La faillite guette La Comédie Humaine

Depuis que le gouvernement du Québec a imposé une limite de 250 spectateurs dans les salles du Québec, histoire de contrer l’expansion du coronavirus, Martin Lavigne balance entre la crainte et l’espoir. Fondateur de la compagnie de théâtre La Comédie Humaine, il a vu trois séances de la pièce Le malade imaginaire-La 4e représentation être annulées. Si le phénomène devait se poursuivre jusqu’à la fin de mars, l’existence même de cette entreprise fondée il y a 15 ans serait menacée.

« La semaine prochaine, les spectacles touchés seront ceux de Saint-Jérôme, Gatineau et Québec. En premier lieu, les diffuseurs annulent. Ensuite, ils tentent de reporter les représentations, mais reste à voir si on trouvera des dates partout et si les membres de la distribution seront disponibles. Perdre trois ou quatre soirs, ça pourrait aller, mais si on se rendait à dix, ce serait très dangereux pour une faillite », a reconnu Martin Lavigne vendredi, au cours d’une entrevue téléphonique accordée au Progrès.

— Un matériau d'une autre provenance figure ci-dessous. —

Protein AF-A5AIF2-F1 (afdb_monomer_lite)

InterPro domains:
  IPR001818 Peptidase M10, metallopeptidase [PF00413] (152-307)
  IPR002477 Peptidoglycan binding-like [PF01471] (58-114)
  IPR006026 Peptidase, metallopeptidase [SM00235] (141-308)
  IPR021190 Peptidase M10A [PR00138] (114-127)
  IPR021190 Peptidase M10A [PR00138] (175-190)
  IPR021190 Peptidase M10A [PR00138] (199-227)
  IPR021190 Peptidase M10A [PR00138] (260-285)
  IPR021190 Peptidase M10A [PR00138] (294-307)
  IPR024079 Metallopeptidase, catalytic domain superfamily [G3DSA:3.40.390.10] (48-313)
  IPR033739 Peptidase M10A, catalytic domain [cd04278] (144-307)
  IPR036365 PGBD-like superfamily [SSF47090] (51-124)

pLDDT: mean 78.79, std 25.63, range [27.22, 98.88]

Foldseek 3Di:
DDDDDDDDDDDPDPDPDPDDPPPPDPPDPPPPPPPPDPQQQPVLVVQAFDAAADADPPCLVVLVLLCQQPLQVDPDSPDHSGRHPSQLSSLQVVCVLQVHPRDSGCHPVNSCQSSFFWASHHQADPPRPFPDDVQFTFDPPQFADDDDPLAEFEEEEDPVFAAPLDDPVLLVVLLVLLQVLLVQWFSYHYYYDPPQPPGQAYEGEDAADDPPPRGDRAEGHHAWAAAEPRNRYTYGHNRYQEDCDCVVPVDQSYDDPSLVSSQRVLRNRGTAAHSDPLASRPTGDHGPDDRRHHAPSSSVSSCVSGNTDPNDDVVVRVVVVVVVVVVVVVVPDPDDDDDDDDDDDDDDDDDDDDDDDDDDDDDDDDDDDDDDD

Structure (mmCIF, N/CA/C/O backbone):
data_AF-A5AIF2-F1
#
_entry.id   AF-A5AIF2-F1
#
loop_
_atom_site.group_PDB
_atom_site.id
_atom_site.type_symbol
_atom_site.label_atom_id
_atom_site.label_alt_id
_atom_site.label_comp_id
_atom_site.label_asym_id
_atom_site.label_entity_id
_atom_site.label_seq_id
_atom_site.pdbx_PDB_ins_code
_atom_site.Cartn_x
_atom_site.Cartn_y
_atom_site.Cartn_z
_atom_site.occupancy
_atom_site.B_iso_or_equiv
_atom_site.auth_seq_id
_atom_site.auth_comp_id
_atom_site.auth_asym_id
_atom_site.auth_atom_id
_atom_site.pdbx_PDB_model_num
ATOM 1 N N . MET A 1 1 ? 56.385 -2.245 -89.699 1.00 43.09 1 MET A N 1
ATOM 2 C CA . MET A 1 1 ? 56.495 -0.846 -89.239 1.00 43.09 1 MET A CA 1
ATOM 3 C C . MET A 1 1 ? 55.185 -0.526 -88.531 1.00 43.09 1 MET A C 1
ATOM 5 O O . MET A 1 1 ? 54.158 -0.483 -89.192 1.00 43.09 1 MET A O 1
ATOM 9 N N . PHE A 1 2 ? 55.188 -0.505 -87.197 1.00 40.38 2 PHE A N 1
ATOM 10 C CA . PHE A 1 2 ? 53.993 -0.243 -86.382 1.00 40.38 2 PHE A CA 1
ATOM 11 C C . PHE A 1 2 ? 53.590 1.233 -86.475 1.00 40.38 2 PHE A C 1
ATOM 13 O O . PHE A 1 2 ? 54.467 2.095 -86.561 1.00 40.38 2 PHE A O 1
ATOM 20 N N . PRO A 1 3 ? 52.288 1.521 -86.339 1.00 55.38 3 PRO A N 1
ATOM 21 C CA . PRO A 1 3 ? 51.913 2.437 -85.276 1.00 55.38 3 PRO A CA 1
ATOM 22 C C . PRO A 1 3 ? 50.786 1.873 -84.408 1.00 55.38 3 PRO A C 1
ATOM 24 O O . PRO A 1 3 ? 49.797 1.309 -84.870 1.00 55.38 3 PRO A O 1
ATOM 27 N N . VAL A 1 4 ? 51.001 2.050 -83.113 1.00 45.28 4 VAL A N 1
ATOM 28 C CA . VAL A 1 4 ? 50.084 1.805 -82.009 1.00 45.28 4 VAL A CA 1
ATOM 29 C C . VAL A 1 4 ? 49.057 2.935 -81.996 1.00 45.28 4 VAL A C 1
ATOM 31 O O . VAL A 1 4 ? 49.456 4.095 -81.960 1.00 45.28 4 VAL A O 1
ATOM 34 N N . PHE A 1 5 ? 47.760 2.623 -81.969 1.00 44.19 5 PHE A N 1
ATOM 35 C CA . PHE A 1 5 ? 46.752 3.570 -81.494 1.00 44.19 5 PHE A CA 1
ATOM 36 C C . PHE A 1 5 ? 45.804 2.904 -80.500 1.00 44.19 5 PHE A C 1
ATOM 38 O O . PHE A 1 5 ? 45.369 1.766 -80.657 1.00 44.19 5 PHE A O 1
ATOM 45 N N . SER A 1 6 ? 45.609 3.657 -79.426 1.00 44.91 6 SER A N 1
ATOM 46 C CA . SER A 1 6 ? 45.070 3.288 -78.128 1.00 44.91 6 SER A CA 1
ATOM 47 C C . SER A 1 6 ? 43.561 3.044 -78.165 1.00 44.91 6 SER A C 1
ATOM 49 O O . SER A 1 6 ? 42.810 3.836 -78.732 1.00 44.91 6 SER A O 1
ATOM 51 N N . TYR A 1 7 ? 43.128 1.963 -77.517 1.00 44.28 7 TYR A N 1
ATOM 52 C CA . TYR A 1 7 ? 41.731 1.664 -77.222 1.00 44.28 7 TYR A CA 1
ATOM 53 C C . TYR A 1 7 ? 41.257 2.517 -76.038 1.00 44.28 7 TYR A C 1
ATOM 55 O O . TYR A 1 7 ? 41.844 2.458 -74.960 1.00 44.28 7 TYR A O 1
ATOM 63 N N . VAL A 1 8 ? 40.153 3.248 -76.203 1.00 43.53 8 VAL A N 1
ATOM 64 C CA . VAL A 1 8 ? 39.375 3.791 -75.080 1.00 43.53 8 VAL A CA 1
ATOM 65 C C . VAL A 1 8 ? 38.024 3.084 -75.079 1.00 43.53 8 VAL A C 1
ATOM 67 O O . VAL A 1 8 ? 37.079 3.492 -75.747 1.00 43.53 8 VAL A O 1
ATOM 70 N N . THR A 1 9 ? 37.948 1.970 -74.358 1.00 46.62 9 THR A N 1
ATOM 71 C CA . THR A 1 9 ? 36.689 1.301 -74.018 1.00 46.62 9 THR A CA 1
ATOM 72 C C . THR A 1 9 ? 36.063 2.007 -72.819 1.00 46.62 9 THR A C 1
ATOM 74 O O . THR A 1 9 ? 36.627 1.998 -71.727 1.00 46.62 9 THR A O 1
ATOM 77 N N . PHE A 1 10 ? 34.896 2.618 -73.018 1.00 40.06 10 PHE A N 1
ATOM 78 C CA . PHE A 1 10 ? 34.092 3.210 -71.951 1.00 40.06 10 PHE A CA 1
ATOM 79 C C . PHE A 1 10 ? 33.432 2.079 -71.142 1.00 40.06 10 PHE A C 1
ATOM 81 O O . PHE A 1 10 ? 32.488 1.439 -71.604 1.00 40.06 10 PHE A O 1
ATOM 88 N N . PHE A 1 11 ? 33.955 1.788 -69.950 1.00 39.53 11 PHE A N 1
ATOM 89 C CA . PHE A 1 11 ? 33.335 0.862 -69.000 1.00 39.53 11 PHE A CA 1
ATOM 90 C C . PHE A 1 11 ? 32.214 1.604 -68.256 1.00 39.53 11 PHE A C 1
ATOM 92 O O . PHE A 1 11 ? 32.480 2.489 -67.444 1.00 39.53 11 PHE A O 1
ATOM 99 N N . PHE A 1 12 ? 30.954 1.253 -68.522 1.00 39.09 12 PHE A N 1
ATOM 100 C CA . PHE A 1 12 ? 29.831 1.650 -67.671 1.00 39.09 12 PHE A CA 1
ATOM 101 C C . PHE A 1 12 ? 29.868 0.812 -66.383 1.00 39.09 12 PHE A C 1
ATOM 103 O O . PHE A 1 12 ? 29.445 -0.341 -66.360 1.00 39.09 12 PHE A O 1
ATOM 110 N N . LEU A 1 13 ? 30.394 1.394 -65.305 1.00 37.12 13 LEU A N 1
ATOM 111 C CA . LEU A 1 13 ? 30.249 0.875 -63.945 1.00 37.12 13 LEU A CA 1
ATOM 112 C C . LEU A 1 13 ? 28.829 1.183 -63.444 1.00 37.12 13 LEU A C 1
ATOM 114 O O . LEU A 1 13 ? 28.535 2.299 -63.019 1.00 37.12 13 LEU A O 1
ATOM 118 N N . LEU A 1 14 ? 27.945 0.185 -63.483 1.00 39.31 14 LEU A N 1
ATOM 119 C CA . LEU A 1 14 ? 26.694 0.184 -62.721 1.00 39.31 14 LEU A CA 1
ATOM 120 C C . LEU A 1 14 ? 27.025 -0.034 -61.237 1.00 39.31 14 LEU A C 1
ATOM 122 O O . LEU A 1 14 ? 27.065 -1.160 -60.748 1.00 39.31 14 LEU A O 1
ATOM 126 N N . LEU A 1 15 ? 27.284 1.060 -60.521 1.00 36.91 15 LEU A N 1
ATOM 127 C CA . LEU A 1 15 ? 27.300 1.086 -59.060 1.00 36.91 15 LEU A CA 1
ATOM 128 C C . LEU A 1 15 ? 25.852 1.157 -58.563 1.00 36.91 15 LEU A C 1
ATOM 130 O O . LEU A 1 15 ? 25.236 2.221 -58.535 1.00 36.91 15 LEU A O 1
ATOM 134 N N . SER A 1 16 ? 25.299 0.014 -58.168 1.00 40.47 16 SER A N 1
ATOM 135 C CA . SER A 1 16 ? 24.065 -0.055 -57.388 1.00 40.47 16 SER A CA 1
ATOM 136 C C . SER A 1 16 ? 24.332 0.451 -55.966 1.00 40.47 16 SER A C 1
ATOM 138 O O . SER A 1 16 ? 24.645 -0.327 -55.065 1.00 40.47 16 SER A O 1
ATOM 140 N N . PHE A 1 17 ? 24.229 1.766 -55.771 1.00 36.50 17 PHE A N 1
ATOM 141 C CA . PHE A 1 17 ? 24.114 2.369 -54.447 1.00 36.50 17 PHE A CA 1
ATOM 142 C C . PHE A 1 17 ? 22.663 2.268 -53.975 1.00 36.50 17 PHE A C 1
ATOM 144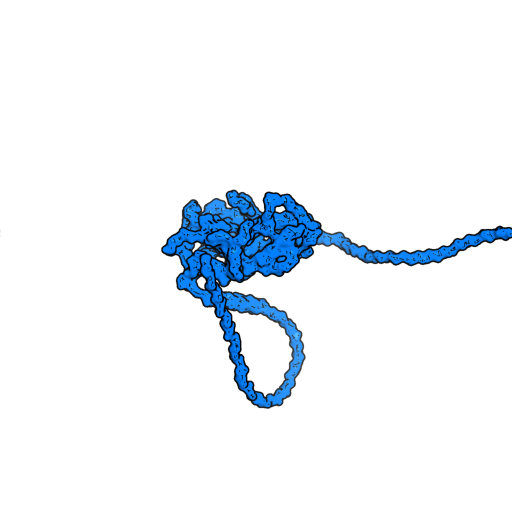 O O . PHE A 1 17 ? 21.785 2.994 -54.439 1.00 36.50 17 PHE A O 1
ATOM 151 N N . SER A 1 18 ? 22.414 1.385 -53.012 1.00 39.50 18 SER A N 1
ATOM 152 C CA . SER A 1 18 ? 21.213 1.422 -52.179 1.00 39.50 18 SER A CA 1
ATOM 153 C C . SER A 1 18 ? 21.299 2.633 -51.243 1.00 39.50 18 SER A C 1
ATOM 155 O O . SER A 1 18 ? 21.670 2.507 -50.078 1.00 39.50 18 SER A O 1
ATOM 157 N N . CYS A 1 19 ? 21.004 3.830 -51.750 1.00 34.62 19 CYS A N 1
ATOM 158 C CA . CYS A 1 19 ? 20.811 5.003 -50.904 1.00 34.62 19 CYS A CA 1
ATOM 159 C C . CYS A 1 19 ? 19.422 4.925 -50.267 1.00 34.62 19 CYS A C 1
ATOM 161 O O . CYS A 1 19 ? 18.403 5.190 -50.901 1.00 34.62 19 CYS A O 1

Il faut savoir que les activités de la compagnie ne sont pas subventionnées. Elle qui se donne pour mission de mettre les classiques à la portée de tous monte une production par année, à l’aide de comédiens professionnels. La demande était suffisamment forte pour équilibrer les comptes, mais cette fois, le vent de face possède une force insoupçonnée.

« Il y a eu les grèves dans le milieu scolaire et aussi des boycotts, mais un cas comme celui-ci, c’est la première fois. Ça me fait le même effet qu’un coup de « bat » de baseball. Je me sens comme dans la publicité sur le cancer, où les gens sont renversés quand on leur dit qu’ils ont la maladie. Je ne sais pas s’il sera possible d’éponger les pertes », fait observer Martin Lavigne.

Le gouvernement a promis que les entreprises pénalisées par les mesures de prévention seraient compensées. Le producteur en prend note, sans toutefois se bercer d’illusions. « Jamais ils ne rembourseront tout l’argent que nous aurions récolté aux guichets », avance-t-il. Par bouts, l’homme se montre confiant, alors qu’à d’autres moments, le découragement pointe le bout de son nez.

Les dernières représentations seront données en mai, avec Pierre Chagnon dans les rôles de Molière et d’Argon, ainsi que Mireille Deyglun et six autres interprètes. La seule qui doit avoir lieu au Saguenay-Lac-Saint-Jean est prévue pour le 4 avril, au Théâtre Banque Nationale de Chicoutimi. Pour l’heure, ce rendez-vous demeure à l’affiche, mais un doute subsiste. « Je n’ai pas eu de nouvelles de Diffusion Saguenay. J’imagine qu’ils réfléchissent à la situation », note le patron de La Comédie Humaine.